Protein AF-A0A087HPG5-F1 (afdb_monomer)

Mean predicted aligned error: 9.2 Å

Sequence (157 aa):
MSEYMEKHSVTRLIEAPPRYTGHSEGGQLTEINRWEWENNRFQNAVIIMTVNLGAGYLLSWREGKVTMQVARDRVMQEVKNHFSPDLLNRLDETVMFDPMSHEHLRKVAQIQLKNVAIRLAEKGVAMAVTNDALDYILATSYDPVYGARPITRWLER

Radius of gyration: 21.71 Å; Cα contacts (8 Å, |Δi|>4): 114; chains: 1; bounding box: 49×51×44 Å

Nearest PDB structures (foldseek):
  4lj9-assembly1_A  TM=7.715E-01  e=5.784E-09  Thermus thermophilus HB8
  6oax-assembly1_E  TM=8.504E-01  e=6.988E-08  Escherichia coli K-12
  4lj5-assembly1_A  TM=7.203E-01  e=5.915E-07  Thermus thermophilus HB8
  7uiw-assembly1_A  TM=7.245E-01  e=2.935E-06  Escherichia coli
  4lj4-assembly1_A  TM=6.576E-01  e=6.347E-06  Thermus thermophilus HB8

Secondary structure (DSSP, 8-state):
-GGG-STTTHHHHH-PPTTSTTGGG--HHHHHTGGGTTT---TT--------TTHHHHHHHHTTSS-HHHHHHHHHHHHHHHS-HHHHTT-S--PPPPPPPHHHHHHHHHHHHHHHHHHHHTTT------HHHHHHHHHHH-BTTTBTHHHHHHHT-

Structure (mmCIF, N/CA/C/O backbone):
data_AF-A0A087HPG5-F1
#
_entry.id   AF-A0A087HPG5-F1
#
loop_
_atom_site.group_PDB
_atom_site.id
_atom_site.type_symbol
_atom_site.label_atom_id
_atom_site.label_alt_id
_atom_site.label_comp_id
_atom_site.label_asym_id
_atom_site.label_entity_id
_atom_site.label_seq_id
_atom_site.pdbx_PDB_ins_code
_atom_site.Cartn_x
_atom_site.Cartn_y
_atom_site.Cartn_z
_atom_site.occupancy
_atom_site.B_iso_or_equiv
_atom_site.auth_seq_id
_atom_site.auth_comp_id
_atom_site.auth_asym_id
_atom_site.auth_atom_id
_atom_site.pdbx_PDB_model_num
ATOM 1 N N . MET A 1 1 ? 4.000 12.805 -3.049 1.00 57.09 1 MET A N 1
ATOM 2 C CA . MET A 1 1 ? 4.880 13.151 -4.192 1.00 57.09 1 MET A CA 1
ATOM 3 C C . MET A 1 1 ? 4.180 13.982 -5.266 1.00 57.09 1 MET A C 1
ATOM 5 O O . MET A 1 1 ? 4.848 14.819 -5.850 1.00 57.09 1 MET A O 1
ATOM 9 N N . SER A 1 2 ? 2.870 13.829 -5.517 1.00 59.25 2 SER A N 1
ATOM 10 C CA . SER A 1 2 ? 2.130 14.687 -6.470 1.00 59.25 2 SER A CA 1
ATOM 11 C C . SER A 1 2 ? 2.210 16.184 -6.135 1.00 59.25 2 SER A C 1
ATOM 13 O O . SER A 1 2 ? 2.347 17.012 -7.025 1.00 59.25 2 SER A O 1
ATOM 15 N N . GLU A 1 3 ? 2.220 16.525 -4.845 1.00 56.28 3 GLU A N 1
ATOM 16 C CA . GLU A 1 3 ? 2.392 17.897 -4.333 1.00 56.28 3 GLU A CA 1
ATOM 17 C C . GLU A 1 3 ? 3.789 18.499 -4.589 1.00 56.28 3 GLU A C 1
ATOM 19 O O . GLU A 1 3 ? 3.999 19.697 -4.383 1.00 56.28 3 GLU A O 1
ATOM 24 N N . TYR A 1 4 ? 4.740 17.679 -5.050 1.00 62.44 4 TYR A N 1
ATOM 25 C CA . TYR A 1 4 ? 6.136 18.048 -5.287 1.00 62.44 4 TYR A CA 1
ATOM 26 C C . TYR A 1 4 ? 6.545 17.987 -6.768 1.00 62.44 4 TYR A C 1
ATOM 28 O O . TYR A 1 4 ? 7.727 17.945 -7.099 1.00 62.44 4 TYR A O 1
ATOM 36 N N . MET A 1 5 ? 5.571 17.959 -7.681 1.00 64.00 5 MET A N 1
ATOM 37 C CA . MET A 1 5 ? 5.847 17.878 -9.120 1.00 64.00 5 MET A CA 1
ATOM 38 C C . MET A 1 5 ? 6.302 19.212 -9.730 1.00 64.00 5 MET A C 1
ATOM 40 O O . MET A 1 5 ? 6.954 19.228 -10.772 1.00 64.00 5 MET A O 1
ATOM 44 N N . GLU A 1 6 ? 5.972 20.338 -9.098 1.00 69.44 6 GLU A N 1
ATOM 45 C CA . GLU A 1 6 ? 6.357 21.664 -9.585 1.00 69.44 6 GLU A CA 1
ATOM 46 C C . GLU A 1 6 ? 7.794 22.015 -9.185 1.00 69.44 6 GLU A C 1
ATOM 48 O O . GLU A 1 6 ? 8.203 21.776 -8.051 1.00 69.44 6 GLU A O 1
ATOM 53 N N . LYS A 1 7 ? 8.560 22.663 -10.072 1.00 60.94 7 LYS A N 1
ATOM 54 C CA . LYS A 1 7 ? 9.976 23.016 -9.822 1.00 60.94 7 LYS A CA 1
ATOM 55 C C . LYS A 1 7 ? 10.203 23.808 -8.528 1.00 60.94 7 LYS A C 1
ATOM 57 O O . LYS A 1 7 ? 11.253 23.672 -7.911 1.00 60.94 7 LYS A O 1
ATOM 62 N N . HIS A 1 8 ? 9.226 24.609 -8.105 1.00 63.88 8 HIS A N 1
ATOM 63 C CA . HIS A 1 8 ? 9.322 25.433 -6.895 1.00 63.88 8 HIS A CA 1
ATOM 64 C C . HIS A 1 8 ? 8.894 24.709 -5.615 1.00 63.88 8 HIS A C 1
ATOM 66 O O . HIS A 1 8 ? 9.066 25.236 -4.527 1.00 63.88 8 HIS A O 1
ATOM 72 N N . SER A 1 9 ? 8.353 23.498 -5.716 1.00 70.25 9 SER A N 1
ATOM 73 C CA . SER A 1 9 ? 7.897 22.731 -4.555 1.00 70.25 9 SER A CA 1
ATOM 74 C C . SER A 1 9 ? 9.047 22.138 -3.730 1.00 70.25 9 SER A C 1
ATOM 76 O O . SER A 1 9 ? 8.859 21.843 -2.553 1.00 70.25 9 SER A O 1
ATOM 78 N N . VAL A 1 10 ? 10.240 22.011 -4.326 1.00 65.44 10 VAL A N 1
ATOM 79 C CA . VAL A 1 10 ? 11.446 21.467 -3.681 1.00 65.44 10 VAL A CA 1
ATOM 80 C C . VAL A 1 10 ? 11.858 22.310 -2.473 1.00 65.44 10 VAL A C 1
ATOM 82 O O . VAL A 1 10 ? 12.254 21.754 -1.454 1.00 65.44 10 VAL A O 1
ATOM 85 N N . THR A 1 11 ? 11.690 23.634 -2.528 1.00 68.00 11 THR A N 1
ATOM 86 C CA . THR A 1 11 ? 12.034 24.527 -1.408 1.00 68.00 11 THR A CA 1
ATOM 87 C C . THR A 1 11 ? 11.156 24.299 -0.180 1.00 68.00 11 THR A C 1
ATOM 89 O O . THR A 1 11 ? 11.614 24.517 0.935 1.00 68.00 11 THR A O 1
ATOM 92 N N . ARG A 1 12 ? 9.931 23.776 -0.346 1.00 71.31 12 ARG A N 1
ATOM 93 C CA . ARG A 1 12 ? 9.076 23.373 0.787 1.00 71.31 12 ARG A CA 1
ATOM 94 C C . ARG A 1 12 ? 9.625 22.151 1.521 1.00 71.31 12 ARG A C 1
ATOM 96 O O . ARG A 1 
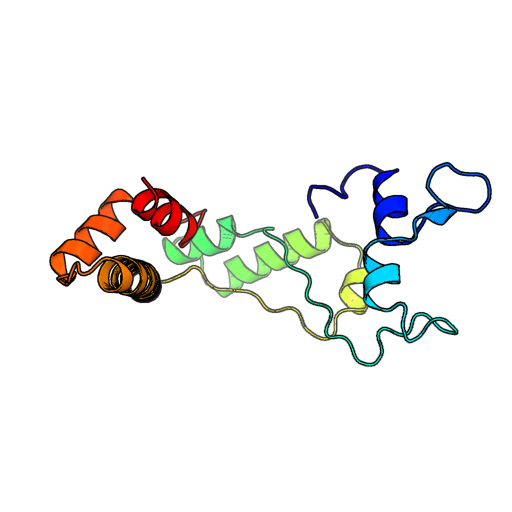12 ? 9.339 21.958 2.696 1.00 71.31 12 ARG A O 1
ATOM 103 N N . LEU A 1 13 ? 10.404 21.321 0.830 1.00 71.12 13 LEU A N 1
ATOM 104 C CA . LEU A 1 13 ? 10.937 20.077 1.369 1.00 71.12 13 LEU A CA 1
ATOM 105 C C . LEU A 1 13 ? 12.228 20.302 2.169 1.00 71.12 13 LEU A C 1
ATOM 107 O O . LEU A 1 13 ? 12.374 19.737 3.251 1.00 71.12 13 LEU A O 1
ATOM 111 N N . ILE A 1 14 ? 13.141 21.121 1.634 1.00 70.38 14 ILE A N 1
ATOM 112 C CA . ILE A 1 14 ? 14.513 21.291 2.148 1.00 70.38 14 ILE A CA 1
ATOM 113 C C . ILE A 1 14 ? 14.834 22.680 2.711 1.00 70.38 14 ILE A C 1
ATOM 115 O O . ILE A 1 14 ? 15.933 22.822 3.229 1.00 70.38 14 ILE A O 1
━━━
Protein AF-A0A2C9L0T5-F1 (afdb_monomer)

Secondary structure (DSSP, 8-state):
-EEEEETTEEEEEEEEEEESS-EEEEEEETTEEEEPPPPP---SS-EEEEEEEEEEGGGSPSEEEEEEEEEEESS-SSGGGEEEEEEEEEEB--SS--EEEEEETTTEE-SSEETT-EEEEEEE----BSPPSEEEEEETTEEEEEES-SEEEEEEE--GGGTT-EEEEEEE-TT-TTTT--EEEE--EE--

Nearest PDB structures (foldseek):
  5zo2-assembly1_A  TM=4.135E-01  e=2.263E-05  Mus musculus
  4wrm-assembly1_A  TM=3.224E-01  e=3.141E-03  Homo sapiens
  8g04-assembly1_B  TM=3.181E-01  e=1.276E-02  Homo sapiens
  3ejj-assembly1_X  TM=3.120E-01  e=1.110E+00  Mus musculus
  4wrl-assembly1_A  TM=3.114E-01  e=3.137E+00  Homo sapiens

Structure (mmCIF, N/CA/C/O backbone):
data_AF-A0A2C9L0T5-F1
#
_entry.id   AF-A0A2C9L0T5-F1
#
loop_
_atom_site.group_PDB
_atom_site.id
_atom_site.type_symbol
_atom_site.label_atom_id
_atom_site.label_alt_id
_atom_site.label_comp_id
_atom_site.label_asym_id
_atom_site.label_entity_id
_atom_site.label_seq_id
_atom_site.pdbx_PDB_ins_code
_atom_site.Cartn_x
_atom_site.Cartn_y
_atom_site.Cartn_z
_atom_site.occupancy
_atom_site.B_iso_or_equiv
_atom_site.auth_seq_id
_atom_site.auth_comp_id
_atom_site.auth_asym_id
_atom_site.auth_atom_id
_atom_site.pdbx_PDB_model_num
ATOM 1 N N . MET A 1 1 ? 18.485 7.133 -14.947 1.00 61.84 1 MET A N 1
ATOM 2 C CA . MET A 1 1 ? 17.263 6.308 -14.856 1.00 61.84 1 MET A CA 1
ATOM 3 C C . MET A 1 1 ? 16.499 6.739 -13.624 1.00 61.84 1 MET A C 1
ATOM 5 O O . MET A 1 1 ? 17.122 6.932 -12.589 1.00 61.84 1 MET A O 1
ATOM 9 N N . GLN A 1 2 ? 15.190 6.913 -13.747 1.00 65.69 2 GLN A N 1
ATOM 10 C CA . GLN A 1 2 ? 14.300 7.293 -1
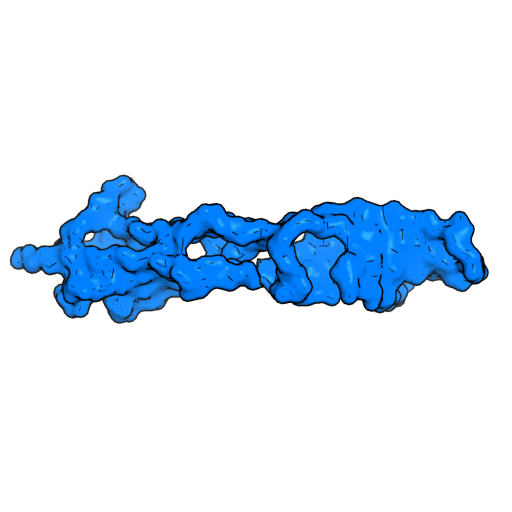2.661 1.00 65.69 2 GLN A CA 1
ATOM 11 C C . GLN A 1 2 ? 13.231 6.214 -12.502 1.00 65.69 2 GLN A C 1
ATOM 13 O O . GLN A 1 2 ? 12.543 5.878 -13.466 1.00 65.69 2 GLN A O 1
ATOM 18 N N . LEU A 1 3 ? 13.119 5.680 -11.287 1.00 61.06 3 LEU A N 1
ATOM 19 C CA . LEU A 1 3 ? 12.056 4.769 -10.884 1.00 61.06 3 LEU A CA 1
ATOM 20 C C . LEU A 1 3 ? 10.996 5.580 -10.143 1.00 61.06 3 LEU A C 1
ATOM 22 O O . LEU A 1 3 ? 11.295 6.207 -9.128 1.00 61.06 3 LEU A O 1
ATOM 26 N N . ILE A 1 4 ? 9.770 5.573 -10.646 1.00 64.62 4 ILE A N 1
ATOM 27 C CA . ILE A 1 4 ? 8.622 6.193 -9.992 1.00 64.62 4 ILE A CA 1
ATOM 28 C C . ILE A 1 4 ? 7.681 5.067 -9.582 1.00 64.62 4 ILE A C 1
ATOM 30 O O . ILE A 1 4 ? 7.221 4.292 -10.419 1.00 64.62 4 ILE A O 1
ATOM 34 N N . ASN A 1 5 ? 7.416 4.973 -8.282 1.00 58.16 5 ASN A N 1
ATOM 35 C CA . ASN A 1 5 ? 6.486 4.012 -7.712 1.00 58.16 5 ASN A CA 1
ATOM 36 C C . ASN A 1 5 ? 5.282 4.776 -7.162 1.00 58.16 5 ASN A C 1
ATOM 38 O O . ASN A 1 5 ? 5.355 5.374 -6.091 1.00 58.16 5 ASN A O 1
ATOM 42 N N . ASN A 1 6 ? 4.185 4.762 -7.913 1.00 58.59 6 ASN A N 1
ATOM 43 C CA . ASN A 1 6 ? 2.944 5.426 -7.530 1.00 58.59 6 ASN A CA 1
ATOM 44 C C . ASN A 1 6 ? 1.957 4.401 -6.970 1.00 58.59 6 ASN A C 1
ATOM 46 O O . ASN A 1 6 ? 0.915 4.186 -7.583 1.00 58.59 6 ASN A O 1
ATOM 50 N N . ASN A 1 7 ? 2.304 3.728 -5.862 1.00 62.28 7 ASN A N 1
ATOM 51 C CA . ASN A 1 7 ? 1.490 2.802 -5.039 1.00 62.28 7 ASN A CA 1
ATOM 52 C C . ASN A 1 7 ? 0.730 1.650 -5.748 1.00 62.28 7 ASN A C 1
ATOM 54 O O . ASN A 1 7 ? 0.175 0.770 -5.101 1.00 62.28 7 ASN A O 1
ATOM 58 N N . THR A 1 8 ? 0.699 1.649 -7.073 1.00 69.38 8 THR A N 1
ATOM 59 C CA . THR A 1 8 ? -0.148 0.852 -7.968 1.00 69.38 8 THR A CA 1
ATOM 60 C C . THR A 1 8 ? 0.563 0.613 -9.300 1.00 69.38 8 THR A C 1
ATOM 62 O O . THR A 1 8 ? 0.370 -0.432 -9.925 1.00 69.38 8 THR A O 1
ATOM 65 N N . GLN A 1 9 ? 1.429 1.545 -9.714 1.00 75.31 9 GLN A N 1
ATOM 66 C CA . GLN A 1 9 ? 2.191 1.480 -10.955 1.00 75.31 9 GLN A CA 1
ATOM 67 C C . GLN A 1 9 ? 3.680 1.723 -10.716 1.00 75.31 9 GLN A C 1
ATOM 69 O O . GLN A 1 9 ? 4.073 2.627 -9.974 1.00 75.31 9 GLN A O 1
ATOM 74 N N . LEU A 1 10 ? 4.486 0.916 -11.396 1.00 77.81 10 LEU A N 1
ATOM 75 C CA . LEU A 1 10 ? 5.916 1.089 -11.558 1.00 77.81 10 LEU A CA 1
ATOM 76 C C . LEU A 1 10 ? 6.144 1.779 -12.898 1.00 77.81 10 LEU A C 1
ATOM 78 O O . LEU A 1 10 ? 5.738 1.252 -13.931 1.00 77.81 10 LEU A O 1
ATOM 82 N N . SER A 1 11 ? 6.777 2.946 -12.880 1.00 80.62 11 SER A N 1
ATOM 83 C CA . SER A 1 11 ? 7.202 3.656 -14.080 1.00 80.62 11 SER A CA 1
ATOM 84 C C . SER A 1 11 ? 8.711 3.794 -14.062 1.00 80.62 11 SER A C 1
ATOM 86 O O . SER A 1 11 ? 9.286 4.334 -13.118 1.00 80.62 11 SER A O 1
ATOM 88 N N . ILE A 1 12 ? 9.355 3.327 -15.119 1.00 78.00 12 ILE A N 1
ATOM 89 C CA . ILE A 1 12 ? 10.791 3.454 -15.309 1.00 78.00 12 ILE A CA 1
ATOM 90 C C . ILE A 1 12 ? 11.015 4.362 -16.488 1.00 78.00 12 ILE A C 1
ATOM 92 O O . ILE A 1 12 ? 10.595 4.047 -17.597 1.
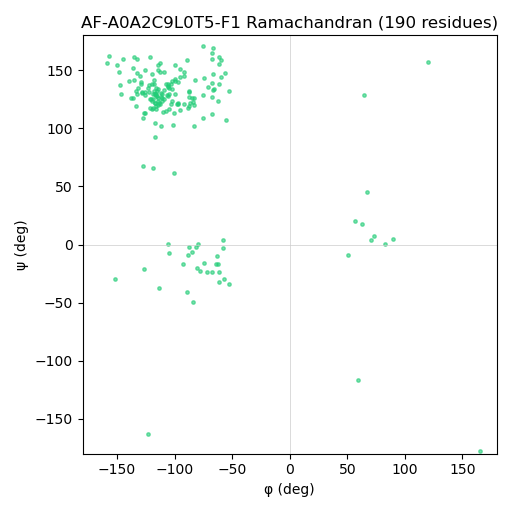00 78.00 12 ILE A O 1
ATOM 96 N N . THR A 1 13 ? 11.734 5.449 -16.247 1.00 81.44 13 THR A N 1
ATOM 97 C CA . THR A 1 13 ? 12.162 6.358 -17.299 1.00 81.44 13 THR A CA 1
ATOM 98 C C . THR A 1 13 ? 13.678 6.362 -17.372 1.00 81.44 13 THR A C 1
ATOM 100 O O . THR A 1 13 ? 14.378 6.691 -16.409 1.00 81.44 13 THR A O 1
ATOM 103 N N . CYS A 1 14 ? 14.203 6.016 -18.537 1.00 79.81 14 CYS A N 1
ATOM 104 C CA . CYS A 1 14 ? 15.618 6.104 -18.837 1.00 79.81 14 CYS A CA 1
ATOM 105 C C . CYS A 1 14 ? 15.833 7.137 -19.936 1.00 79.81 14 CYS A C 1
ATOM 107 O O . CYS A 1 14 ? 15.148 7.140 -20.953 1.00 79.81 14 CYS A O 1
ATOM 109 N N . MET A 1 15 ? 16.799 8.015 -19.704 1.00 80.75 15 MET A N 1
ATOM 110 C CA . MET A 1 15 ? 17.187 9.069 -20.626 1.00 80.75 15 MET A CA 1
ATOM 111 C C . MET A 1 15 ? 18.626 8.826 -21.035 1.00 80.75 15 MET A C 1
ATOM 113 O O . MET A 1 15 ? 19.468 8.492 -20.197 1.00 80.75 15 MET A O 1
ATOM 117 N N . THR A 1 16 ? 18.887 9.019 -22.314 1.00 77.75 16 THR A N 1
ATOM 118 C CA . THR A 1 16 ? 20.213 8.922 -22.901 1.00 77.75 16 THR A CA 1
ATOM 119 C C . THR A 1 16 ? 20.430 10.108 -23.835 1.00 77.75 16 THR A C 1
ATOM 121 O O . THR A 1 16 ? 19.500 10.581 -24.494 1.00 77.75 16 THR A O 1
━━━
◆ Your objective ◆
In the listing above, find the line containing "ATOM 86 C CA". Output it and every line after it up to and including the line containing "ATOM 115 O O", exactly, but skip the pictures.

◆ Task solution ◆
ATOM 86 C CA . THR A 1 11 ? 12.034 24.527 -1.408 1.00 68.00 11 THR A CA 1
ATOM 87 C C . THR A 1 11 ? 11.156 24.299 -0.180 1.00 68.00 11 THR A C 1
ATOM 89 O O . THR A 1 11 ? 11.614 24.517 0.935 1.00 68.00 11 THR A O 1
ATOM 92 N N . ARG A 1 12 ? 9.931 23.776 -0.346 1.00 71.31 12 ARG A N 1
ATOM 93 C CA . ARG A 1 12 ? 9.076 23.373 0.787 1.00 71.31 12 ARG A CA 1
ATOM 94 C C . ARG A 1 12 ? 9.625 22.151 1.521 1.00 71.31 12 ARG A C 1
ATOM 96 O O . ARG A 1 
12 ? 9.339 21.958 2.696 1.00 71.31 12 ARG A O 1
ATOM 103 N N . LEU A 1 13 ? 10.404 21.321 0.830 1.00 71.12 13 LEU A N 1
ATOM 104 C CA . LEU A 1 13 ? 10.937 20.077 1.369 1.00 71.12 13 LEU A CA 1
ATOM 105 C C . LEU A 1 13 ? 12.228 20.302 2.169 1.00 71.12 13 LEU A C 1
ATOM 107 O O . LEU A 1 13 ? 12.374 19.737 3.251 1.00 71.12 13 LEU A O 1
ATOM 111 N N . ILE A 1 14 ? 13.141 21.121 1.634 1.00 70.38 14 ILE A N 1
ATOM 112 C CA . ILE A 1 14 ? 14.513 21.291 2.148 1.00 70.38 14 ILE A CA 1
ATOM 113 C C . ILE A 1 14 ? 14.834 22.680 2.711 1.00 70.38 14 ILE A C 1
ATOM 115 O O . ILE A 1 14 ? 15.933 22.822 3.229 1.00 70.38 14 ILE A O 1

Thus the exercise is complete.